It's been slightly over a decade since Ken Harrison helped found Bluesonics, and in those intervening years, an awful lot of talented musicians have come and gone through the ranks of that regionally-based blues party band.
In fact, some members left the band only to return years later. Yet, through all those changes Harrison has been behind the trap kit, keeping the beat, and serving as the backbone in more ways than one. He handles the majority of the band's business, and even sings a large portion of the tunes that make up the group's growing setlist.
But to hear Harrison tell it, the main thing that has kept the group going for so long, and which he is quick to credit with allowing the current lineup —of guitarists Steve Laidlaw and Jon Faircloth and bassist Bryan Spradlin— to rise to greater musical heights than any previous lineup, is their devotion to the idea of teamwork.
"We've got four guys are all trying to play together as a unit, rather than trying to outdo each other. None of us falls into that trap of thinking we're the star. We all may have different reasons for playing music, but we all pull together in the same direction for the sake of the songs."
Although the group has scaled back a bit on their live schedule (they currently average about three shows a month), they seem to be aiming for quality over quantity. Of late, they've been venturing out of town a bit more, playing as far away as Fernandina Beach, Fla. at a blues club memorably named The Frisky Mermaid.

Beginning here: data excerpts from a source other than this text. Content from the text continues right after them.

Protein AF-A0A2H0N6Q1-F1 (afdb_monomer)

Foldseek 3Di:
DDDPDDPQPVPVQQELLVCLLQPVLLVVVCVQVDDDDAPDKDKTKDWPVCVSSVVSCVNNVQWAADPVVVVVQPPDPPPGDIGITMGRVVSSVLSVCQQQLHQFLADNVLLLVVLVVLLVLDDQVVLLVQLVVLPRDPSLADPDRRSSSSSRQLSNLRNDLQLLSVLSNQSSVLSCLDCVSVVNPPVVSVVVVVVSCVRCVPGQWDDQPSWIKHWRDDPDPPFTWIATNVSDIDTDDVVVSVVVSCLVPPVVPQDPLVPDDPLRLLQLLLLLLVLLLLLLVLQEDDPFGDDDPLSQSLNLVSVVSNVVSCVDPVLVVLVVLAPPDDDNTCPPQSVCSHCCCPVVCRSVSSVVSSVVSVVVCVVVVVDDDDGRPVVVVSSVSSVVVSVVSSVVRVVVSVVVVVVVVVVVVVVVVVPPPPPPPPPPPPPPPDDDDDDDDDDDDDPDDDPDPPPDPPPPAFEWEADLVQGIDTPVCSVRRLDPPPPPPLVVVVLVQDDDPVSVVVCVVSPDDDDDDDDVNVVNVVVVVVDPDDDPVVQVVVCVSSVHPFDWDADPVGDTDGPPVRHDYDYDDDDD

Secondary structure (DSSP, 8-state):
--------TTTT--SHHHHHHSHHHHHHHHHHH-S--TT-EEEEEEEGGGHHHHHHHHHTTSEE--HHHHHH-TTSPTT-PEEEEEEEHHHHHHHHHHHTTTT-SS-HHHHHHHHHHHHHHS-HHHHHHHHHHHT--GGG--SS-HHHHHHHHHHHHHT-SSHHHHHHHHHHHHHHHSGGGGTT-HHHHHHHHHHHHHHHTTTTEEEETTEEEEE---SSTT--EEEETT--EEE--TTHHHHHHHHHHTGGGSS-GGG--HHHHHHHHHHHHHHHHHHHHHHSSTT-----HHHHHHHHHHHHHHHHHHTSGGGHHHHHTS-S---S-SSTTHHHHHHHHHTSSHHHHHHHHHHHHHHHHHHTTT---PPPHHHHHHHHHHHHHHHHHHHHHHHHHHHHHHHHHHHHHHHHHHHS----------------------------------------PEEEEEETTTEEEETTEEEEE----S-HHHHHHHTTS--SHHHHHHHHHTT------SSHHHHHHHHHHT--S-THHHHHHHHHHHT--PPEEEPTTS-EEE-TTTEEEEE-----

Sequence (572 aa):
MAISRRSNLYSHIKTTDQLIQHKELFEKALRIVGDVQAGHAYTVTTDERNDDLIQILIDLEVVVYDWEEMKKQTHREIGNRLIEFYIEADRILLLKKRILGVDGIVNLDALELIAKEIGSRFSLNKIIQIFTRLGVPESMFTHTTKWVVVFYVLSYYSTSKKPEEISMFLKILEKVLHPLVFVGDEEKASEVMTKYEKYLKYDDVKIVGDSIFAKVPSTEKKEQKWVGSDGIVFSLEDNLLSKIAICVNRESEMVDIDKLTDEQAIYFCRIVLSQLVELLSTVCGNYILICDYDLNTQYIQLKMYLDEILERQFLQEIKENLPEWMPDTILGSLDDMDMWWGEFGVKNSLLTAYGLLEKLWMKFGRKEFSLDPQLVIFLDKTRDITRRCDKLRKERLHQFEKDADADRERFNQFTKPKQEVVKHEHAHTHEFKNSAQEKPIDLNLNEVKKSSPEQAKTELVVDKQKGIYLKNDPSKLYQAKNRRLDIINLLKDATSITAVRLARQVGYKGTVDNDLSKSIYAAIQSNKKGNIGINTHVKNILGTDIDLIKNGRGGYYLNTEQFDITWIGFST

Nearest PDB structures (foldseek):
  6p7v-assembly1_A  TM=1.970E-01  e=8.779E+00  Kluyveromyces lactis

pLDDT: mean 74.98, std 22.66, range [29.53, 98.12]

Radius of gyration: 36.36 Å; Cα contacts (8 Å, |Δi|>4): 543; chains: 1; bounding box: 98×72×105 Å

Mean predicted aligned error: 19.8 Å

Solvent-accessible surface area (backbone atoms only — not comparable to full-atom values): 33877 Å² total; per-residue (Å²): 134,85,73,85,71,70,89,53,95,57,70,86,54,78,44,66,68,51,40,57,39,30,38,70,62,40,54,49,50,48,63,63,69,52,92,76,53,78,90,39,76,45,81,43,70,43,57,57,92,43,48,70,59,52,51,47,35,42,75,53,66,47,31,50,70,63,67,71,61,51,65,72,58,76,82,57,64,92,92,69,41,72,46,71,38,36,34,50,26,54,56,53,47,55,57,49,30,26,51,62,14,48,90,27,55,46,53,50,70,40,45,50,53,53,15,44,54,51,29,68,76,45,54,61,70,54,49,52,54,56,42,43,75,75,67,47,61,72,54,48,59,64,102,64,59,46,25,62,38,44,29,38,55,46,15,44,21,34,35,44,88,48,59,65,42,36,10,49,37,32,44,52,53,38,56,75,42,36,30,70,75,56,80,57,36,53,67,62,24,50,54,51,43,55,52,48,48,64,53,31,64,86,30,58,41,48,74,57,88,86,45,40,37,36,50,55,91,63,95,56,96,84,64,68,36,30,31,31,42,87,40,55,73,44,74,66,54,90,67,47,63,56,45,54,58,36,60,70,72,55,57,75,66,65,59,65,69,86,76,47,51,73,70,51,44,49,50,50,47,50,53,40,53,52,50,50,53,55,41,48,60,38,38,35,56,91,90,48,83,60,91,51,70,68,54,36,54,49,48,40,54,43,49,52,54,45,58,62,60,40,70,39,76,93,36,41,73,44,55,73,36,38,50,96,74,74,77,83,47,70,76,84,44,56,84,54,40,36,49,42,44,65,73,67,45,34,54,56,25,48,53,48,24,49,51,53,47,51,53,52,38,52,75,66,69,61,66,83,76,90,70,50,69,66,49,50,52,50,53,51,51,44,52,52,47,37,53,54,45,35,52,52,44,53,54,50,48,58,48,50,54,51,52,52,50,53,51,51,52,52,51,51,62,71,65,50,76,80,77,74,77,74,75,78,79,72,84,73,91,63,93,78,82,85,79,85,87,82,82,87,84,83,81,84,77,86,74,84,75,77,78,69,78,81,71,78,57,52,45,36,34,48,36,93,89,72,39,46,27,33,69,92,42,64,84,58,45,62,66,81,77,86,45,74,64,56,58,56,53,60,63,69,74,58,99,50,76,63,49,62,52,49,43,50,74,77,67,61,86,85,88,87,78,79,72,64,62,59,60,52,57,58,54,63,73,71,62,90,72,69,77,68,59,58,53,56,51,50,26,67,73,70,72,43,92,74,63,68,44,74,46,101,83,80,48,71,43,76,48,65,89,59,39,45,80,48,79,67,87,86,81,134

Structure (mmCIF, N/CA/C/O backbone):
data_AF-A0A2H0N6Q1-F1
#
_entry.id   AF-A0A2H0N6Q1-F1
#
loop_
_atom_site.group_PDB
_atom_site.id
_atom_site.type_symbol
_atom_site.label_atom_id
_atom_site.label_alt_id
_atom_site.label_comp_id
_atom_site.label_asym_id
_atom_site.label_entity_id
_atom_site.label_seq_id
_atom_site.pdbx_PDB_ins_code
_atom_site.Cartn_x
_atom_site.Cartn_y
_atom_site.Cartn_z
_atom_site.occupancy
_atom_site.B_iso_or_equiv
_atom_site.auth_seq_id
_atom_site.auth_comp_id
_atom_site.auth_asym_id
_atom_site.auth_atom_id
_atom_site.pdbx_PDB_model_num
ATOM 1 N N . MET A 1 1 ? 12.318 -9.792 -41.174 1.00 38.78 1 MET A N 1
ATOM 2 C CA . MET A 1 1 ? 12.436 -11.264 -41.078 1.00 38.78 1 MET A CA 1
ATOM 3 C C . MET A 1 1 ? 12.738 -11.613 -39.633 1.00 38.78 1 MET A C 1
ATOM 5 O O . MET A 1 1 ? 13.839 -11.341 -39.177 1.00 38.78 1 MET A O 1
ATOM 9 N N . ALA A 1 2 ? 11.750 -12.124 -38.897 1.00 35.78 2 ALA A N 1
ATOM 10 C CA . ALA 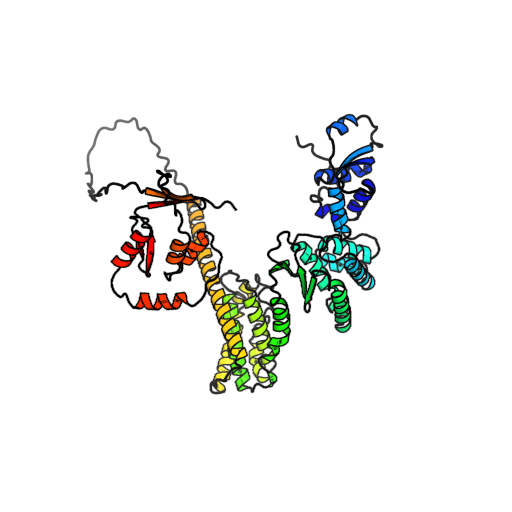A 1 2 ? 11.936 -12.580 -37.525 1.00 35.78 2 ALA A CA 1
ATOM 11 C C . ALA A 1 2 ? 12.574 -13.974 -37.570 1.00 35.78 2 ALA A C 1
ATOM 13 O O . ALA A 1 2 ? 11.907 -14.956 -37.882 1.00 35.78 2 ALA A O 1
ATOM 14 N N . ILE A 1 3 ? 13.885 -14.047 -37.338 1.00 43.91 3 ILE A N 1
ATOM 15 C CA . ILE A 1 3 ? 14.560 -15.315 -37.061 1.00 43.91 3 ILE A CA 1
ATOM 16 C C . ILE A 1 3 ? 13.874 -15.877 -35.817 1.00 43.91 3 ILE A C 1
ATOM 18 O O . ILE A 1 3 ? 13.818 -15.185 -34.800 1.00 43.91 3 ILE A O 1
ATOM 22 N N . SER A 1 4 ? 13.317 -17.087 -35.905 1.00 44.28 4 SER A N 1
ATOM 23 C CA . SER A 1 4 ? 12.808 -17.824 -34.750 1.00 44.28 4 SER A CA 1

It was there that the group cut their brand-new album, Plain Brown Wrapper. Recorded live in front of an audience, the ten-song CD captures the band in great form, and makes a strong case for the Bluesonics being one of the finest acts of their type ever to come from the Savannah area.
Over the course of those ten tracks, the band offers their own interpretations of such standards as Jimmy Reed's "You Got Me Running" (aka "Baby, What You Want Me To Do"), Dave Mason's "Feelin' Alright," and Sonny Boy Williamson's "Good Morning little Schoolgirl," along with newer and more obscure tunes by the likes of Fabulous Thunderbirds vocalist Kim Wilson.
The digital recording itself is crisp and full of presence (thanks in part, Harrison says, to local engineer Phil Hadaway — who also convinced the group to release the album commercially), and most importantly, documents what the band sounds like on a great night in a small club.
"I've always felt if you're gonna send a demo out in hopes of booking a gig, you should make sure it's live, so they'll really know what they're getting," Harrison says. "Almost anyone can be made to sound great in a studio situation. But when you show up at the club, you better really know what you're doing, or it's not a pretty thing! (laughs)"
He also cautions those who hear the CD to remember that part of what he loves most about playing blues music is the elasticity of the genre and the room afforded musicians to improvise within a given framework.
"If you were to catch us two nights in a row, the structure of some things would sound similar, but generally, we're putting a different spin on the material each time we perform it. The door is wide open for us."
He also cautions those interested in owning their album not to expect much in the way of fancy packaging. True to its title, Plain Brown Wrapper's cover is about as no-frills as you can get — black ink on what looks like grocery bag paper.
"These days when everybody's swapping files and downloading songs for a dollar each, musicians can hardly keep their heads above water," he says. "We felt like we'd do this in a homemade way without a lot of expensive artwork so we could keep the price low. We love our fans, and they can take this home for ten bucks." w
Bluesonics celebrate the release of Plain Brown Wrapper Saturday at Jazz'd Tapas Bar. The free show starts at 9 pm, and copies of the CD will be available for purchase.